A new analysis published in Elsevier’s Funding Forward: Policy & Impact newsletter argues that government funders face a foundational challenge that underpins many of their most pressing priorities: the inability to effectively manage and integrate their own data.
Posted Monday on LinkedIn, Elsevier’s inaugural Funding Forward issue contends that while agencies often focus on aligning programs with societal goals, measuring impact and adopting artificial intelligence, these efforts are constrained by fragmented and underutilized data environments.
What Is the Core Challenge Identified?
According to Elsevier, many funding organizations have accumulated extensive datasets over decades — including grant records, publications, patents and policy documents — but lack the infrastructure to integrate and analyze them cohesively.
This fragmentation limits their ability to establish clear links between funding decisions and real-world outcomes. A cited study found that 65 percent of funding professionals said their systems do not track whether researchers use multiple grants to pursue similar objectives, highlighting gaps in portfolio visibility.
How Does This Affect Decision-Making and Impact?
The report identifies data fragmentation as a bottleneck that affects multiple aspects of the funding lifecycle.
Without integrated systems, agencies face challenges in demonstrating the public value of investments, making evidence-based policy decisions, and identifying missed or duplicative funding opportunities. The lack of accessible data can also increase administrative burden, as agencies may request information that already exists within their systems from researchers.
In addition, the report notes that inconsistent or siloed data environments can hinder the adoption of AI tools, which rely on structured and high-quality datasets to generate reliable insights.
What Limits Centralized Grant Management Systems?
While some agencies have adopted centralized, cloud-based grant management systems, Elsevier notes that these platforms often fall short in supporting comprehensive impact analysis.
The report points out that many systems focus on operational functions such as proposal submission and grant management, but provide limited capability to connect funding inputs with downstream outcomes such as publications, patents or policy influence.

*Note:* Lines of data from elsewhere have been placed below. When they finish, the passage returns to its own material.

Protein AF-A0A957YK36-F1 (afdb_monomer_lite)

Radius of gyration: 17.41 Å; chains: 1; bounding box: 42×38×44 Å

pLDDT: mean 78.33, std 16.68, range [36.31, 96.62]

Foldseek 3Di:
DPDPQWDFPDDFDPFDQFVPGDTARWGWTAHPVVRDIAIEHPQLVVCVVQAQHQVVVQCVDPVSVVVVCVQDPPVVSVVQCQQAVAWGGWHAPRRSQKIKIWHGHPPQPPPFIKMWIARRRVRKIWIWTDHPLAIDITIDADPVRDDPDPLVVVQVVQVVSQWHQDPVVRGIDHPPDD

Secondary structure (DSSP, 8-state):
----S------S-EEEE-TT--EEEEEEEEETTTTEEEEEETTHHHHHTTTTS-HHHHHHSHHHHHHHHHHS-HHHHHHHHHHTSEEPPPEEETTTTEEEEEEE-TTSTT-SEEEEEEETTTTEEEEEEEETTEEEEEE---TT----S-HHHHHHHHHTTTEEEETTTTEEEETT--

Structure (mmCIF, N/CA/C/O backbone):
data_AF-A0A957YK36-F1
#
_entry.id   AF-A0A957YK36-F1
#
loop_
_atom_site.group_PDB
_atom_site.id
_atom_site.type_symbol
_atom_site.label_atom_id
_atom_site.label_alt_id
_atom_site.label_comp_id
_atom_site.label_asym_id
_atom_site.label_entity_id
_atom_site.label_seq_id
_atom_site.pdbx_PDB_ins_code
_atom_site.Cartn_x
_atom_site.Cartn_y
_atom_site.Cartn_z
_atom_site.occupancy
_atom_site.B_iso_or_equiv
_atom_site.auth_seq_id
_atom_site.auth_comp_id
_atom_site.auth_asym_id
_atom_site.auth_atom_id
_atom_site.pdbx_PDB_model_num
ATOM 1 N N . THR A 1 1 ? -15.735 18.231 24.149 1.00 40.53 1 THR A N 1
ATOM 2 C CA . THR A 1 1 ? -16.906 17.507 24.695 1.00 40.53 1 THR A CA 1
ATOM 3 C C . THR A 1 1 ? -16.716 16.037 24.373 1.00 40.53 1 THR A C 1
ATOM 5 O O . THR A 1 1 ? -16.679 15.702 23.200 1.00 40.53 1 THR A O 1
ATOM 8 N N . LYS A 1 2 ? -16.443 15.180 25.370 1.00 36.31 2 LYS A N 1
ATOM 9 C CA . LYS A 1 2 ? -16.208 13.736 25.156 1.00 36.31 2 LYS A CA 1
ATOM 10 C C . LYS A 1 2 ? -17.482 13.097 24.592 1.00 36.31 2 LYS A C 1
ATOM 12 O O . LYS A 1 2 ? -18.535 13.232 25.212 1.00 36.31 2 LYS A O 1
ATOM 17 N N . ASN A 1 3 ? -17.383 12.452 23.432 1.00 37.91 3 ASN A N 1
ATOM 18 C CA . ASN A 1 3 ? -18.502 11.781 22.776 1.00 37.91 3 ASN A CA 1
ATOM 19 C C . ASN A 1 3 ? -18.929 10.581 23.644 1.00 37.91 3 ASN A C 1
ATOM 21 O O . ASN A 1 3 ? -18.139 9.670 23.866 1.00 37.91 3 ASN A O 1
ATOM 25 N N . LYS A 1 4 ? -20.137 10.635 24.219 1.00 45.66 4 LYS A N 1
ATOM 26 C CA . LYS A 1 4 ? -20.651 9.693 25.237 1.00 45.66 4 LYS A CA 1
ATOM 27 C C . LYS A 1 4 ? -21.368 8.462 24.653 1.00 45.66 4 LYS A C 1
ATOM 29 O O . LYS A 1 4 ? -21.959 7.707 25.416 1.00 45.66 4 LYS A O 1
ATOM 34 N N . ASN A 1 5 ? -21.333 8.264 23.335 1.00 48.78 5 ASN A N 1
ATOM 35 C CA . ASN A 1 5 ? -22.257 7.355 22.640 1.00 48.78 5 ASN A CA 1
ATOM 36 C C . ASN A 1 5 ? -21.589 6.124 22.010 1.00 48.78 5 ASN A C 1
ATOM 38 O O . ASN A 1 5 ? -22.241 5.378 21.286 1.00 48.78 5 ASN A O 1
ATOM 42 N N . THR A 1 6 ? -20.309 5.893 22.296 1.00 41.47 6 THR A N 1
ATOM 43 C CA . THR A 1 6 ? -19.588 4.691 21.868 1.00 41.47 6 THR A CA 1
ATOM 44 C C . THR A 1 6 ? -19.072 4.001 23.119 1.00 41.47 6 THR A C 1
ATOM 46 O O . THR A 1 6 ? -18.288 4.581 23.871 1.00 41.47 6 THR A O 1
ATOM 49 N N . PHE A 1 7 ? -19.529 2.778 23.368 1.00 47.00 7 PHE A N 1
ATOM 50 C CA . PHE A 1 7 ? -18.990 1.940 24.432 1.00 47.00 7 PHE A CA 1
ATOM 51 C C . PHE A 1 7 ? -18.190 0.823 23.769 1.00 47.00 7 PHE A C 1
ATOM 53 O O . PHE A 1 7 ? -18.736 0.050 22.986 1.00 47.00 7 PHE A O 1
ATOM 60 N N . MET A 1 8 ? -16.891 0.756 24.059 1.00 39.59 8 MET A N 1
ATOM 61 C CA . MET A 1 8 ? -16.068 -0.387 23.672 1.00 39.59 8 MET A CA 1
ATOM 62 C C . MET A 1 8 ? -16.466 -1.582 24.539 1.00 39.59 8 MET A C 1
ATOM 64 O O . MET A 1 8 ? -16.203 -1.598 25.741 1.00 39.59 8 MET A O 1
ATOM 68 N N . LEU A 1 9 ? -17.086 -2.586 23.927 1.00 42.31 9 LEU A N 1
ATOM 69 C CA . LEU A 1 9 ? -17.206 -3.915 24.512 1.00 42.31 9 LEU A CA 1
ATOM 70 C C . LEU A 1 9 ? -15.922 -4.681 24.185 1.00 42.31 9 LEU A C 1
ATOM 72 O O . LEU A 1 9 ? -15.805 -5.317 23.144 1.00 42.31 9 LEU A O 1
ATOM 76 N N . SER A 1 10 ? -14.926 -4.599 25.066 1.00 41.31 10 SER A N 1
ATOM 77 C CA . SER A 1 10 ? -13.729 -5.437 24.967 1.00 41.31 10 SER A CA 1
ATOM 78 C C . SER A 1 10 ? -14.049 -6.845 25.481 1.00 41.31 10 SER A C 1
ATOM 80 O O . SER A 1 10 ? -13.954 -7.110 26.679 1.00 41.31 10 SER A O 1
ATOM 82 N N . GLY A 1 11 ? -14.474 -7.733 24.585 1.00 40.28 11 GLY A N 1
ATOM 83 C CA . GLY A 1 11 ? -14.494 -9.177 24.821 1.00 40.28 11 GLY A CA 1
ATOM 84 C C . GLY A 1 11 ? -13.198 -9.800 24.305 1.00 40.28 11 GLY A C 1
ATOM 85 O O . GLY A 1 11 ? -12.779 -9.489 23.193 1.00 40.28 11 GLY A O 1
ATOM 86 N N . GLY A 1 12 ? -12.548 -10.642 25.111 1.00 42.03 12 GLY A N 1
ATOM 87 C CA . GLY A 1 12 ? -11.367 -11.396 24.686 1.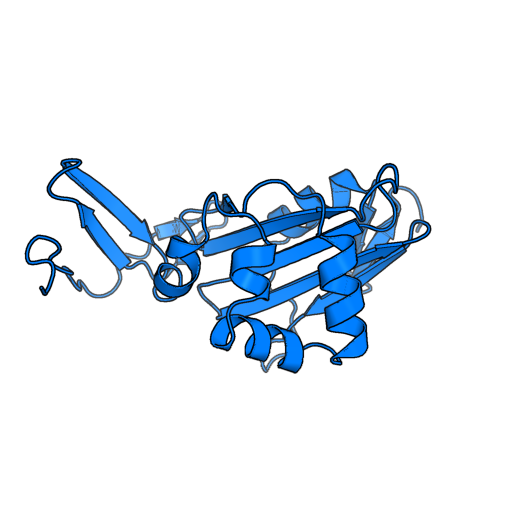00 42.03 12 GLY A CA 1
ATOM 88 C C . GLY A 1 12 ? -11.702 -12.365 23.547 1.00 42.03 12 GLY A C 1
ATOM 89 O O . GLY A 1 12 ? -12.646 -13.141 23.670 1.00 42.03 12 GLY A O 1
ATOM 90 N N . SER A 1 13 ? -10.929 -12.246 22.464 1.00 48.25 13 SER A N 1
ATOM 91 C CA . SER A 1 13 ? -10.844 -13.045 21.232 1.00 48.25 13 SER A CA 1
ATOM 92 C C . SER A 1 13 ? -12.095 -13.822 20.802 1.00 48.25 13 SER A C 1
ATOM 94 O O . SER A 1 13 ? -12.230 -15.020 21.046 1.00 48.25 13 SER A O 1
ATOM 96 N N . ALA A 1 14 ? -12.953 -13.157 20.023 1.00 48.84 14 ALA A N 1
ATOM 97 C CA . ALA A 1 14 ? -13.709 -13.843 18.981 1.00 48.84 14 ALA A CA 1
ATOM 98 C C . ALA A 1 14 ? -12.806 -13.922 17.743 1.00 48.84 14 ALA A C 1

What Barriers Are Slowing Progress?
The analysis highlights several obstacles to modernizing data infrastructure, including concerns around data security and privacy, high implementation costs and limited technical expertise.
It also points to organizational challenges, such as resistance to shifting away from manual processes and the complexity of integrating philanthropic goals with enterprise technology systems.
What Approach Does the Report Recommend?
Rather than relying solely on centralized platforms, Elsevier suggests a combination of strategies, including adopting data standards such as the Findable, Accessible, Interoperable and Reusable Data Principles and leveraging third-party capabilities, such as its InsightGraph integrated knowledge graph technology, to integrate and contextualize disparate datasets.
The report emphasizes that building a unified data foundation is critical to enabling advanced analytics, improving transparency and supporting more effective decision-making.